Records contained in a dataset.
━━━━━━━━━━━━━━━━━━━━━━━━━━━━━━

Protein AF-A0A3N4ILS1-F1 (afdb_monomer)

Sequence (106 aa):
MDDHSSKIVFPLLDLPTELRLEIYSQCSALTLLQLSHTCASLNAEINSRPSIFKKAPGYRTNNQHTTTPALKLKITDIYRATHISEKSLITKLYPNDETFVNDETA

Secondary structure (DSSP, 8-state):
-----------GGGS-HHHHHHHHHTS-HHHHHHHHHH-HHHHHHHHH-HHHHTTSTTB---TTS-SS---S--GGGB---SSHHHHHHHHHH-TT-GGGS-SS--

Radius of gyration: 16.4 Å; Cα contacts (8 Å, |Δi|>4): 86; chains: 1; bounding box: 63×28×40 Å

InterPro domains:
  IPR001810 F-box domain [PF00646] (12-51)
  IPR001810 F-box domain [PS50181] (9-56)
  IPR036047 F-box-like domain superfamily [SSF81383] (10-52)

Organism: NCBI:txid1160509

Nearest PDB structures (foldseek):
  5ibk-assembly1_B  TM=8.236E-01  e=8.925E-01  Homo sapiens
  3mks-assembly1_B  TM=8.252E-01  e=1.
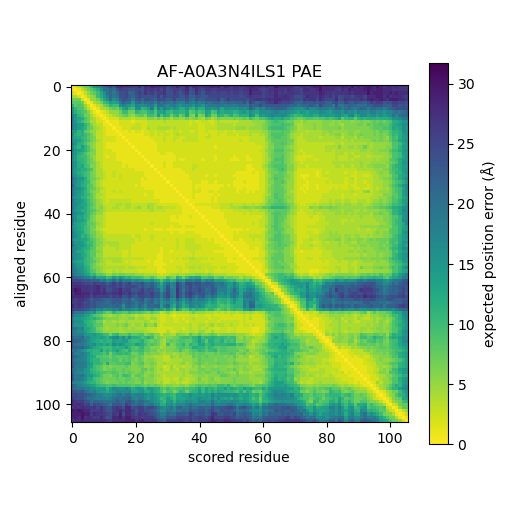684E+00  Saccharomyces cerevisiae
  7t1z-assembly1_B  TM=8.815E-01  e=2.002E+00  Homo sapiens
  2ovq-assembly1_B  TM=5.442E-01  e=1.589E+00  Homo sapiens
  9jkb-assembly1_D  TM=4.067E-01  e=5.958E-01  Homo sapiens

Foldseek 3Di:
DDPPPPPPDDPLVVDDLVVNLVVLLAAALLVLLVQLPPDVVSVCSSLCCVVSHCNHHQFAVDPDDDPDDRSGRDPLRGQDDPDPVSVVVCCVVPVPDCSHVPDPDD

Mean predicted aligned error: 9.02 Å

Solvent-accessible surface area (backbone atoms only — not comparable to full-atom values): 6698 Å² total; per-residue (Å²): 140,79,84,78,78,73,76,82,79,76,62,72,83,78,46,57,66,69,59,46,51,54,55,51,57,75,31,38,26,65,54,50,46,53,48,35,70,72,42,70,68,48,27,52,56,55,30,75,38,52,75,44,48,67,70,13,56,31,35,54,79,72,92,78,82,69,104,54,86,70,56,60,85,52,74,88,42,39,59,45,62,89,44,72,68,46,46,56,46,43,57,70,77,43,73,85,56,73,74,68,77,79,88,85,82,133

Structure (mmCIF, N/CA/C/O backbone):
data_AF-A0A3N4ILS1-F1
#
_entry.id   AF-A0A3N4ILS1-F1
#
loop_
_atom_site.group_PDB
_atom_site.id
_atom_site.type_symbol
_atom_site.label_atom_id
_atom_site.label_alt_id
_atom_site.label_comp_id
_atom_site.label_asym_id
_atom_site.label_entity_id
_atom_site.label_seq_id
_atom_site.pdbx_PDB_ins_code
_atom_site.Cartn_x
_atom_site.Cartn_y
_atom_site.Cartn_z
_atom_site.occupancy
_atom_site.B_iso_or_equiv
_atom_site.auth_seq_id
_atom_site.auth_comp_id
_atom_site.auth_asym_id
_atom_site.auth_atom_id
_atom_site.pdbx_PDB_model_num
ATOM 1 N N . MET A 1 1 ? 41.748 2.945 2.760 1.00 44.72 1 MET A N 1
ATOM 2 C CA . MET A 1 1 ? 41.054 1.756 3.318 1.00 44.72 1 MET A CA 1
ATOM 3 C C . MET A 1 1 ? 39.586 2.076 3.171 1.00 44.72 1 MET A C 1
ATOM 5 O O . MET A 1 1 ? 38.970 2.616 4.078 1.00 44.72 1 MET A O 1
ATOM 9 N N . ASP A 1 2 ? 39.097 1.885 1.956 1.00 52.47 2 ASP A N 1
ATOM 10 C CA . ASP A 1 2 ? 37.862 2.488 1.476 1.00 52.47 2 ASP A CA 1
ATOM 11 C C . ASP A 1 2 ? 36.874 1.345 1.292 1.00 52.47 2 ASP A C 1
ATOM 13 O O . ASP A 1 2 ? 36.930 0.596 0.313 1.00 52.47 2 ASP A O 1
ATOM 17 N N . ASP A 1 3 ? 36.049 1.161 2.320 1.00 63.88 3 ASP A N 1
ATOM 18 C CA . ASP A 1 3 ? 34.981 0.172 2.394 1.00 63.88 3 ASP A CA 1
ATOM 19 C C . ASP A 1 3 ? 33.926 0.487 1.323 1.00 63.88 3 ASP A C 1
ATOM 21 O O . ASP A 1 3 ? 32.981 1.244 1.535 1.00 63.88 3 ASP A O 1
ATOM 25 N N . HIS A 1 4 ? 34.107 -0.077 0.128 1.00 58.88 4 HIS A N 1
ATOM 26 C CA . HIS A 1 4 ? 33.096 -0.091 -0.927 1.00 58.88 4 HIS A CA 1
ATOM 27 C C . HIS A 1 4 ? 32.074 -1.188 -0.626 1.00 58.88 4 HIS A C 1
ATOM 29 O O . HIS A 1 4 ? 31.865 -2.098 -1.434 1.00 58.88 4 HIS A O 1
ATOM 35 N N . SER A 1 5 ? 31.428 -1.098 0.541 1.00 64.00 5 SER A N 1
ATOM 36 C CA . SER A 1 5 ? 30.183 -1.806 0.816 1.00 64.00 5 SER A CA 1
ATOM 37 C C . SER A 1 5 ? 29.141 -1.284 -0.174 1.00 64.00 5 SER A C 1
ATOM 39 O O . SER A 1 5 ? 28.419 -0.312 0.059 1.00 64.00 5 SER A O 1
ATOM 41 N N . SER A 1 6 ? 29.174 -1.868 -1.372 1.00 64.50 6 SER A N 1
ATOM 42 C CA . SER A 1 6 ? 28.289 -1.559 -2.479 1.00 64.50 6 SER A CA 1
ATOM 43 C C . SER A 1 6 ? 26.896 -1.925 -2.014 1.00 64.50 6 SER A C 1
ATOM 45 O O . SER A 1 6 ? 26.528 -3.097 -1.975 1.00 64.50 6 SER A O 1
ATOM
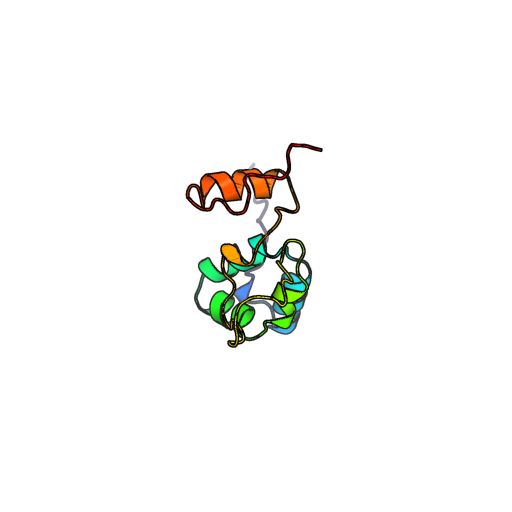 47 N N . LYS A 1 7 ? 26.135 -0.914 -1.592 1.00 67.81 7 LYS A N 1
ATOM 48 C CA . LYS A 1 7 ? 24.719 -1.067 -1.280 1.00 67.81 7 LYS A CA 1
ATOM 49 C C . LYS A 1 7 ? 24.072 -1.641 -2.529 1.00 67.81 7 LYS A C 1
ATOM 51 O O . LYS A 1 7 ? 23.972 -0.942 -3.535 1.00 67.81 7 LYS A O 1
ATOM 56 N N . ILE A 1 8 ? 23.680 -2.911 -2.484 1.00 71.69 8 ILE A N 1
ATOM 57 C CA . ILE A 1 8 ? 22.912 -3.493 -3.573 1.00 71.69 8 ILE A CA 1
ATOM 58 C C . ILE A 1 8 ? 21.560 -2.786 -3.549 1.00 71.69 8 ILE A C 1
ATOM 60 O O . ILE A 1 8 ? 20.723 -3.028 -2.681 1.00 71.69 8 ILE A O 1
ATOM 64 N N . VAL A 1 9 ? 21.396 -1.830 -4.45
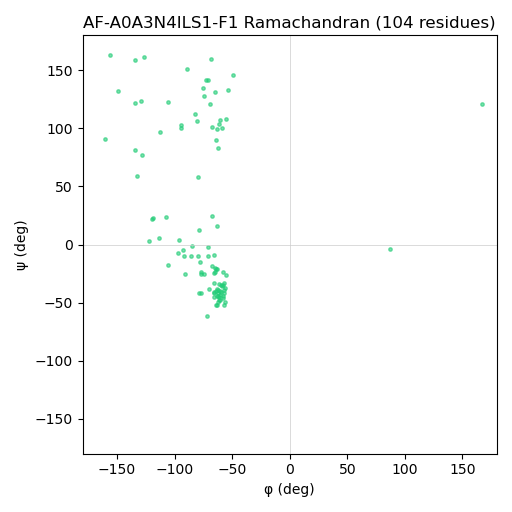9 1.00 75.75 9 VAL A N 1
ATOM 65 C CA . VAL A 1 9 ? 20.119 -1.171 -4.692 1.00 75.75 9 VAL A CA 1
ATOM 66 C C . VAL A 1 9 ? 19.351 -2.096 -5.613 1.00 75.75 9 VAL A C 1
ATOM 68 O O . VAL A 1 9 ? 19.754 -2.298 -6.753 1.00 75.75 9 VAL A O 1
ATOM 71 N N . PHE A 1 10 ? 18.275 -2.681 -5.102 1.00 78.25 10 PHE A N 1
ATOM 72 C CA . PHE A 1 10 ? 17.322 -3.443 -5.898 1.00 78.25 10 PHE A CA 1
ATOM 73 C C . PHE A 1 10 ? 16.184 -2.501 -6.295 1.00 78.25 10 PHE A C 1
ATOM 75 O O . PHE A 1 10 ? 15.355 -2.171 -5.439 1.00 78.25 10 PHE A O 1
ATOM 82 N N . PRO A 1 11 ? 16.138 -2.001 -7.543 1.00 88.31 11 PRO A N 1
ATOM 83 C CA . PRO A 1 11 ? 15.108 -1.059 -7.940 1.00 88.31 11 PRO A CA 1
ATOM 84 C C . PRO A 1 11 ? 13.766 -1.783 -7.984 1.00 88.31 11 PRO A C 1
ATOM 86 O O . PRO A 1 11 ? 13.584 -2.744 -8.728 1.00 88.31 11 PRO A O 1
ATOM 89 N N . LEU A 1 12 ? 12.806 -1.315 -7.185 1.00 90.00 12 LEU A N 1
ATOM 90 C CA . LEU A 1 12 ? 11.490 -1.948 -7.088 1.00 90.00 12 LEU A CA 1
ATOM 91 C C . LEU A 1 12 ? 10.793 -2.034 -8.454 1.00 90.00 12 LEU A C 1
ATOM 93 O O . LEU A 1 12 ? 10.068 -2.989 -8.695 1.00 90.00 12 LEU A O 1
ATOM 97 N N . LEU A 1 13 ? 11.010 -1.053 -9.338 1.00 90.88 13 LEU A N 1
ATOM 98 C CA . LEU A 1 13 ? 10.392 -0.990 -10.666 1.00 90.88 13 LEU A CA 1
ATOM 99 C C . LEU A 1 13 ? 11.035 -1.916 -11.708 1.00 90.88 13 LEU A C 1
ATOM 101 O O . LEU A 1 13 ? 10.391 -2.172 -12.720 1.00 90.88 13 LEU A O 1
ATOM 105 N N . ASP A 1 14 ? 12.232 -2.443 -11.444 1.00 92.88 14 ASP A N 1
ATOM 106 C CA . ASP A 1 14 ? 12.908 -3.399 -12.334 1.00 92.88 14 ASP A CA 1
ATOM 107 C C . ASP A 1 14 ? 12.470 -4.845 -12.055 1.00 92.88 14 ASP A C 1
ATOM 109 O O . ASP A 1 14 ? 12.780 -5.763 -12.815 1.00 92.88 14 ASP A O 1
ATOM 113 N N . LEU A 1 15 ? 11.733 -5.065 -10.960 1.00 92.88 15 LEU A N 1
ATOM 114 C CA . LEU A 1 15 ? 11.141 -6.360 -10.664 1.00 92.88 15 LEU A CA 1
ATOM 115 C C . LEU A 1 15 ? 9.958 -6.642 -11.603 1.00 92.88 15 LEU A C 1
ATOM 117 O O . LEU A 1 15 ? 9.131 -5.754 -11.840 1.00 92.88 15 LEU A O 1
ATOM 121 N N . PRO A 1 16 ? 9.800 -7.899 -12.058 1.00 94.12 16 PRO A N 1
ATOM 122 C CA . PRO A 1 16 ? 8.573 -8.361 -12.687 1.00 94.12 16 PRO A CA 1
ATOM 123 C C . PRO A 1 16 ? 7.338 -8.000 -11.863 1.00 94.12 16 PRO A C 1
ATOM 125 O O . PRO A 1 16 ? 7.356 -8.011 -10.627 1.00 94.12 16 PRO A O 1
ATOM 128 N N . THR A 1 17 ? 6.242 -7.708 -12.558 1.00 93.06 17 THR A N 1
ATOM 129 C CA . THR A 1 17 ? 4.993 -7.265 -11.931 1.00 93.06 17 THR A CA 1
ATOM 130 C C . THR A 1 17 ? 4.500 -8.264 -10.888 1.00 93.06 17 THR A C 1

━━━━━━━━━━━━━━━━━━━━━━━━━━━━━━

Task to carry out. Using the records above, print exactly the run of lines that starts with the line with "ATOM 64 N N . VAL A 1 9 ? 21.396 -1.830 -4.45" and goes on through the line with "ATOM 89 N N", pictures excluded.

Final answer.
ATOM 64 N N . VAL A 1 9 ? 21.396 -1.830 -4.45
9 1.00 75.75 9 VAL A N 1
ATOM 65 C CA . VAL A 1 9 ? 20.119 -1.171 -4.692 1.00 75.75 9 VAL A CA 1
ATOM 66 C C . VAL A 1 9 ? 19.351 -2.096 -5.613 1.00 75.75 9 VAL A C 1
ATOM 68 O O . VAL A 1 9 ? 19.754 -2.298 -6.753 1.00 75.75 9 VAL A O 1
ATOM 71 N N . PHE A 1 10 ? 18.275 -2.681 -5.102 1.00 78.25 10 PHE A N 1
ATOM 72 C CA . PHE A 1 10 ? 17.322 -3.443 -5.898 1.00 78.25 10 PHE A CA 1
ATOM 73 C C . PHE A 1 10 ? 16.184 -2.501 -6.295 1.00 78.25 10 PHE A C 1
ATOM 75 O O . PHE A 1 10 ? 15.355 -2.171 -5.439 1.00 78.25 10 PHE A O 1
ATOM 82 N N . PRO A 1 11 ? 16.138 -2.001 -7.543 1.00 88.31 11 PRO A N 1
ATOM 83 C CA . PRO A 1 11 ? 15.108 -1.059 -7.940 1.00 88.31 11 PRO A CA 1
ATOM 84 C C . PRO A 1 11 ? 13.766 -1.783 -7.984 1.00 88.31 11 PRO A C 1
ATOM 86 O O . PRO A 1 11 ? 13.584 -2.744 -8.728 1.00 88.31 11 PRO A O 1
ATOM 89 N N . LEU A 1 12 ? 12.806 -1.315 -7.185 1.00 90.00 12 LEU A N 1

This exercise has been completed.